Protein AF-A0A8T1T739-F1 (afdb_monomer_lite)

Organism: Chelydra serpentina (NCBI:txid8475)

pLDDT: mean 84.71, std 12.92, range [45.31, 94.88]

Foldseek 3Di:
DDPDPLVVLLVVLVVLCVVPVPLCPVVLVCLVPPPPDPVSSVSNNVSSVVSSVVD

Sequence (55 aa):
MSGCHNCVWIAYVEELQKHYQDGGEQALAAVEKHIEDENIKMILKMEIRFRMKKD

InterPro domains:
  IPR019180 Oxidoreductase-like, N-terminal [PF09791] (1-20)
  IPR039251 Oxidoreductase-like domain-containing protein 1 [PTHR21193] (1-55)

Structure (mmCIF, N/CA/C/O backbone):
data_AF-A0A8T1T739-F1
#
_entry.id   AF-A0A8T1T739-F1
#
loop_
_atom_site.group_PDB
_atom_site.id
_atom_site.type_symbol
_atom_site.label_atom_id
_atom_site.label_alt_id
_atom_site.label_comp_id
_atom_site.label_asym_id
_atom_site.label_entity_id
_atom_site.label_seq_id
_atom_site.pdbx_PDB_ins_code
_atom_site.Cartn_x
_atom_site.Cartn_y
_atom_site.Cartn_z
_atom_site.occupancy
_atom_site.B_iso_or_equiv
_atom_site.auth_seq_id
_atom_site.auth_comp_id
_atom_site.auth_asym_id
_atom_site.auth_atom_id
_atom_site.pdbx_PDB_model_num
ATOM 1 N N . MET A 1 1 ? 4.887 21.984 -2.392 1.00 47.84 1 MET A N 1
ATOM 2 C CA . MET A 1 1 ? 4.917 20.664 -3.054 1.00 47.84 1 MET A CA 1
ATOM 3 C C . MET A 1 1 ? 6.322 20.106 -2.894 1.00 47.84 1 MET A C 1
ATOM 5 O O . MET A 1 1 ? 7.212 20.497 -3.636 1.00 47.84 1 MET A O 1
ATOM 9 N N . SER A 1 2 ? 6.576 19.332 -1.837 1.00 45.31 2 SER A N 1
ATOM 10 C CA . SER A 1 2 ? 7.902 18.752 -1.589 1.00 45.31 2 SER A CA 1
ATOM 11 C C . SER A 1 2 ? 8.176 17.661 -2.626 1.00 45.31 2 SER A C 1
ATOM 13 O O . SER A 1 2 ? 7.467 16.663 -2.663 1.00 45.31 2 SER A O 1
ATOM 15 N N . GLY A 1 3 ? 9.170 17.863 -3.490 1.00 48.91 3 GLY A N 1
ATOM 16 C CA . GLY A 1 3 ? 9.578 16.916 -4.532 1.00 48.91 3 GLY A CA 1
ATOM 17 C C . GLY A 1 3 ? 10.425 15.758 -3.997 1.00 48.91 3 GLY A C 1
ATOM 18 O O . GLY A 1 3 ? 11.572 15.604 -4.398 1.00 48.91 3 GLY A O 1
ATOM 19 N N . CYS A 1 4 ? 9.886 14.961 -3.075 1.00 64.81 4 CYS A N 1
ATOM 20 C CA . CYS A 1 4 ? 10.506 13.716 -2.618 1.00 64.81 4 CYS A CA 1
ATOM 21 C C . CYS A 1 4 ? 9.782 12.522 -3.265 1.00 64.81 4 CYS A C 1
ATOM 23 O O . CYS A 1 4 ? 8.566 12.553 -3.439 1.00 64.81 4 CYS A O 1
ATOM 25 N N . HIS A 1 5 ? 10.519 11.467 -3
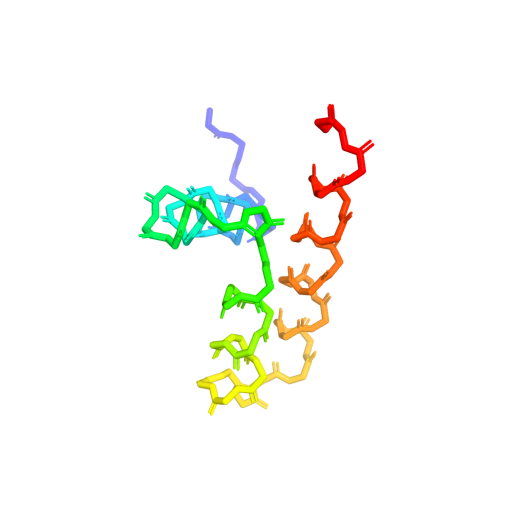.627 1.00 60.00 5 HIS A N 1
ATOM 26 C CA . HIS A 1 5 ? 9.970 10.267 -4.277 1.00 60.00 5 HIS A CA 1
ATOM 27 C C . HIS A 1 5 ? 8.805 9.647 -3.478 1.00 60.00 5 HIS A C 1
ATOM 29 O O . HIS A 1 5 ? 7.830 9.170 -4.051 1.00 60.00 5 HIS A O 1
ATOM 35 N N . ASN A 1 6 ? 8.845 9.756 -2.148 1.00 66.56 6 ASN A N 1
ATOM 36 C CA . ASN A 1 6 ? 7.792 9.250 -1.265 1.00 66.56 6 ASN A CA 1
ATOM 37 C C . ASN A 1 6 ? 6.491 10.064 -1.353 1.00 66.56 6 ASN A C 1
ATOM 39 O O . ASN A 1 6 ? 5.426 9.543 -1.044 1.00 66.56 6 ASN A O 1
ATOM 43 N N . CYS A 1 7 ? 6.543 11.324 -1.795 1.00 77.25 7 CYS A N 1
ATOM 44 C CA . CYS A 1 7 ? 5.368 12.194 -1.882 1.00 77.25 7 CYS A CA 1
ATOM 45 C C . CYS A 1 7 ? 4.374 11.728 -2.952 1.00 77.25 7 CYS A C 1
ATOM 47 O O . CYS A 1 7 ? 3.171 11.909 -2.781 1.00 77.25 7 CYS A O 1
ATOM 49 N N . VAL A 1 8 ? 4.867 11.105 -4.028 1.00 85.25 8 VAL A N 1
ATOM 50 C CA . VAL A 1 8 ? 4.019 10.523 -5.080 1.00 85.25 8 VAL A CA 1
ATOM 51 C C . VAL A 1 8 ? 3.255 9.316 -4.534 1.00 85.25 8 VAL A C 1
ATOM 53 O O . VAL A 1 8 ? 2.050 9.204 -4.735 1.00 85.25 8 VAL A O 1
ATOM 56 N N . TRP A 1 9 ? 3.931 8.453 -3.773 1.00 87.75 9 TRP A N 1
ATOM 57 C CA . TRP A 1 9 ? 3.317 7.267 -3.174 1.00 87.75 9 TRP A CA 1
ATOM 58 C C . TRP A 1 9 ? 2.327 7.606 -2.063 1.00 87.75 9 TRP A C 1
ATOM 60 O O . TRP A 1 9 ? 1.301 6.946 -1.939 1.00 87.75 9 TRP A O 1
ATOM 70 N N . ILE A 1 10 ? 2.584 8.674 -1.307 1.00 86.50 10 ILE A N 1
ATOM 71 C CA . ILE A 1 10 ? 1.628 9.213 -0.337 1.00 86.50 10 ILE A CA 1
ATOM 72 C C . ILE A 1 10 ? 0.327 9.638 -1.031 1.00 86.50 10 ILE A C 1
ATOM 74 O O . ILE A 1 10 ? -0.747 9.208 -0.617 1.00 86.50 10 ILE A O 1
ATOM 78 N N . ALA A 1 11 ? 0.417 10.433 -2.103 1.00 88.06 11 ALA A N 1
ATOM 79 C CA . ALA A 1 11 ? -0.762 10.867 -2.853 1.00 88.06 11 ALA A CA 1
ATOM 80 C C . ALA A 1 11 ? -1.512 9.674 -3.468 1.00 88.06 11 ALA A C 1
ATOM 82 O O . ALA A 1 11 ? -2.736 9.599 -3.385 1.00 88.06 11 ALA A O 1
ATOM 83 N N . TYR A 1 12 ? -0.776 8.696 -4.001 1.00 90.19 12 TYR A N 1
ATOM 84 C CA . TYR A 1 12 ? -1.358 7.460 -4.514 1.00 90.19 12 TYR A CA 1
ATOM 85 C C . TYR A 1 12 ? -2.135 6.688 -3.435 1.00 90.19 12 TYR A C 1
ATOM 87 O O . TYR A 1 12 ? -3.260 6.260 -3.675 1.00 90.19 12 TYR A O 1
ATOM 95 N N . VAL A 1 13 ? -1.582 6.539 -2.224 1.00 90.44 13 VAL A N 1
ATOM 96 C CA . VAL A 1 13 ? -2.284 5.878 -1.108 1.00 90.44 13 VAL A CA 1
ATOM 97 C C . VAL A 1 13 ? -3.536 6.652 -0.693 1.00 90.44 13 VAL A C 1
ATOM 99 O O . VAL A 1 13 ? -4.556 6.036 -0.397 1.00 90.44 13 VAL A O 1
ATOM 102 N N . GLU A 1 14 ? -3.498 7.985 -0.709 1.00 88.62 14 GLU A N 1
ATOM 103 C CA . GLU A 1 14 ? -4.671 8.820 -0.423 1.00 88.62 14 GLU A CA 1
ATOM 104 C C . GLU A 1 14 ? -5.794 8.621 -1.445 1.00 88.62 14 GLU A C 1
ATOM 106 O O . GLU A 1 14 ? -6.966 8.539 -1.074 1.00 88.62 14 GLU A O 1
ATOM 111 N N . GLU A 1 15 ? -5.457 8.516 -2.727 1.00 90.75 15 GLU A N 1
ATOM 112 C CA . GLU A 1 15 ? -6.423 8.200 -3.783 1.00 90.75 15 GLU A CA 1
ATOM 113 C C . GLU A 1 15 ? -6.967 6.776 -3.641 1.00 90.75 15 GLU A C 1
ATOM 115 O O . GLU A 1 15 ? -8.176 6.559 -3.740 1.00 90.75 15 GLU A O 1
ATOM 120 N N . LEU A 1 16 ? -6.096 5.817 -3.321 1.00 89.88 16 LEU A N 1
ATOM 121 C CA . LEU A 1 16 ? -6.464 4.420 -3.115 1.00 89.88 16 LEU A CA 1
ATOM 122 C C . LEU A 1 16 ? -7.435 4.253 -1.934 1.00 89.88 16 LEU A C 1
ATOM 124 O O . LEU A 1 16 ? -8.417 3.521 -2.037 1.00 89.88 16 LEU A O 1
ATOM 128 N N . GLN A 1 17 ? -7.212 4.974 -0.832 1.00 86.00 17 GLN A N 1
ATOM 129 C CA . GLN A 1 17 ? -8.115 4.975 0.323 1.00 86.00 17 GLN A CA 1
ATOM 130 C C . GLN A 1 17 ? -9.473 5.608 0.005 1.00 86.00 17 GLN A C 1
ATOM 132 O O . GLN A 1 17 ? -10.505 5.078 0.416 1.00 86.00 17 GLN A O 1
ATOM 137 N N . LYS A 1 18 ? -9.498 6.701 -0.770 1.00 87.75 18 LYS A N 1
ATOM 138 C CA . LYS A 1 18 ? -10.754 7.314 -1.239 1.00 87.75 18 LYS A CA 1
ATOM 139 C C . LYS A 1 18 ? -11.554 6.388 -2.151 1.00 87.75 18 LYS A C 1
ATOM 141 O O . LYS A 1 18 ? -12.778 6.499 -2.173 1.00 87.75 18 LYS A O 1
ATOM 146 N N . HIS A 1 19 ? -10.873 5.526 -2.906 1.00 89.25 19 HIS A N 1
ATOM 147 C CA . HIS A 1 19 ? -11.507 4.567 -3.802 1.00 89.25 19 HIS A CA 1
ATOM 148 C C . HIS A 1 19 ? -12.171 3.416 -3.040 1.00 89.25 19 HIS A C 1
ATOM 150 O O . HIS A 1 19 ? -13.328 3.108 -3.312 1.00 89.25 19 HIS A O 1
ATOM 156 N N . TYR A 1 20 ? -11.465 2.805 -2.082 1.00 87.75 20 TYR A N 1
ATOM 157 C CA . TYR A 1 20 ? -11.965 1.615 -1.389 1.00 87.75 20 TYR A CA 1
ATOM 158 C C . TYR A 1 20 ? -12.841 1.908 -0.161 1.00 87.75 20 TYR A C 1
ATOM 160 O O . TYR A 1 20 ? -13.739 1.122 0.118 1.00 87.75 20 TYR A O 1
ATOM 168 N N . GLN A 1 21 ? -12.631 3.030 0.545 1.00 81.38 21 GLN A N 1
ATOM 169 C CA . GLN A 1 21 ? -13.442 3.484 1.698 1.00 81.38 21 GLN A CA 1
ATOM 170 C C . GLN A 1 21 ? -13.706 2.425 2.787 1.00 81.38 21 GLN A C 1
ATOM 172 O O . GLN A 1 21 ? -14.669 2.516 3.542 1.00 81.38 21 GLN A O 1
ATOM 177 N N . ASP A 1 22 ? -12.840 1.424 2.888 1.00 82.56 22 ASP A N 1
ATOM 178 C CA . ASP A 1 22 ? -13.000 0.234 3.725 1.00 82.56 22 ASP A CA 1
ATOM 179 C C . ASP A 1 22 ? -12.002 0.205 4.890 1.00 82.56 22 ASP A C 1
ATOM 181 O O . ASP A 1 22 ? -11.728 -0.840 5.474 1.00 82.56 22 ASP A O 1
ATOM 185 N N . GLY A 1 23 ? -11.392 1.352 5.187 1.00 78.75 23 GLY A N 1
ATOM 186 C CA . GLY A 1 23 ? -10.318 1.444 6.167 1.00 78.75 23 GLY A CA 1
ATOM 187 C C . GLY A 1 23 ? -8.985 0.868 5.684 1.00 78.75 23 GLY A C 1
ATOM 188 O O . GLY A 1 23 ? -8.064 0.810 6.482 1.00 78.75 23 GLY A O 1
ATOM 189 N N . GLY A 1 24 ? -8.826 0.488 4.407 1.00 86.06 24 GLY A N 1
ATOM 190 C CA . GLY A 1 24 ? -7.528 0.171 3.797 1.00 86.06 24 GLY A CA 1
ATOM 191 C C . GLY A 1 24 ? -7.224 -1.315 3.568 1.00 86.06 24 GLY A C 1
ATOM 192 O O . GLY A 1 24 ? -6.118 -1.634 3.123 1.00 86.06 24 GLY A O 1
ATOM 193 N N . GLU A 1 25 ? -8.162 -2.230 3.819 1.00 90.44 25 GLU A N 1
ATOM 194 C CA . GLU A 1 25 ? -7.951 -3.671 3.601 1.00 90.44 25 GLU A CA 1
ATOM 195 C C . GLU A 1 25 ? -7.847 -4.030 2.110 1.00 90.44 25 GLU A C 1
ATOM 197 O O . GLU A 1 25 ? -6.885 -4.675 1.680 1.00 90.44 25 GLU A O 1
ATOM 202 N N . GLN A 1 26 ? -8.782 -3.557 1.288 1.00 91.38 26 GLN A N 1
ATOM 203 C CA . GLN A 1 26 ? -8.754 -3.736 -0.163 1.00 91.38 26 GLN A CA 1
ATOM 204 C C . GLN A 1 26 ? -7.597 -2.964 -0.793 1.00 91.38 26 GLN A C 1
ATOM 206 O O . GLN A 1 26 ? -6.990 -3.452 -1.745 1.00 91.38 26 GLN A O 1
ATOM 211 N N . ALA A 1 27 ? -7.212 -1.818 -0.222 1.00 92.56 27 ALA A N 1
ATOM 212 C CA . ALA A 1 27 ? -6.012 -1.097 -0.637 1.00 92.56 27 ALA A CA 1
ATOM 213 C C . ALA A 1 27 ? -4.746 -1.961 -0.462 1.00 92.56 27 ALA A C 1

◇ ◇ ◇ ◇ ◇

→ **Your objective**
Your reply is to repeat, unchanged, the lines above running from the one with "ATOM 203 C CA" up to and including the one with "ATOM 206 O O".

→ **Response to this task**
ATOM 203 C CA . GLN A 1 26 ? -8.754 -3.736 -0.163 1.00 91.38 26 GLN A CA 1
ATOM 204 C C . GLN A 1 26 ? -7.597 -2.964 -0.793 1.00 91.38 26 GLN A C 1
ATOM 206 O O . GLN A 1 26 ? -6.990 -3.452 -1.745 1.00 91.38 26 GLN A O 1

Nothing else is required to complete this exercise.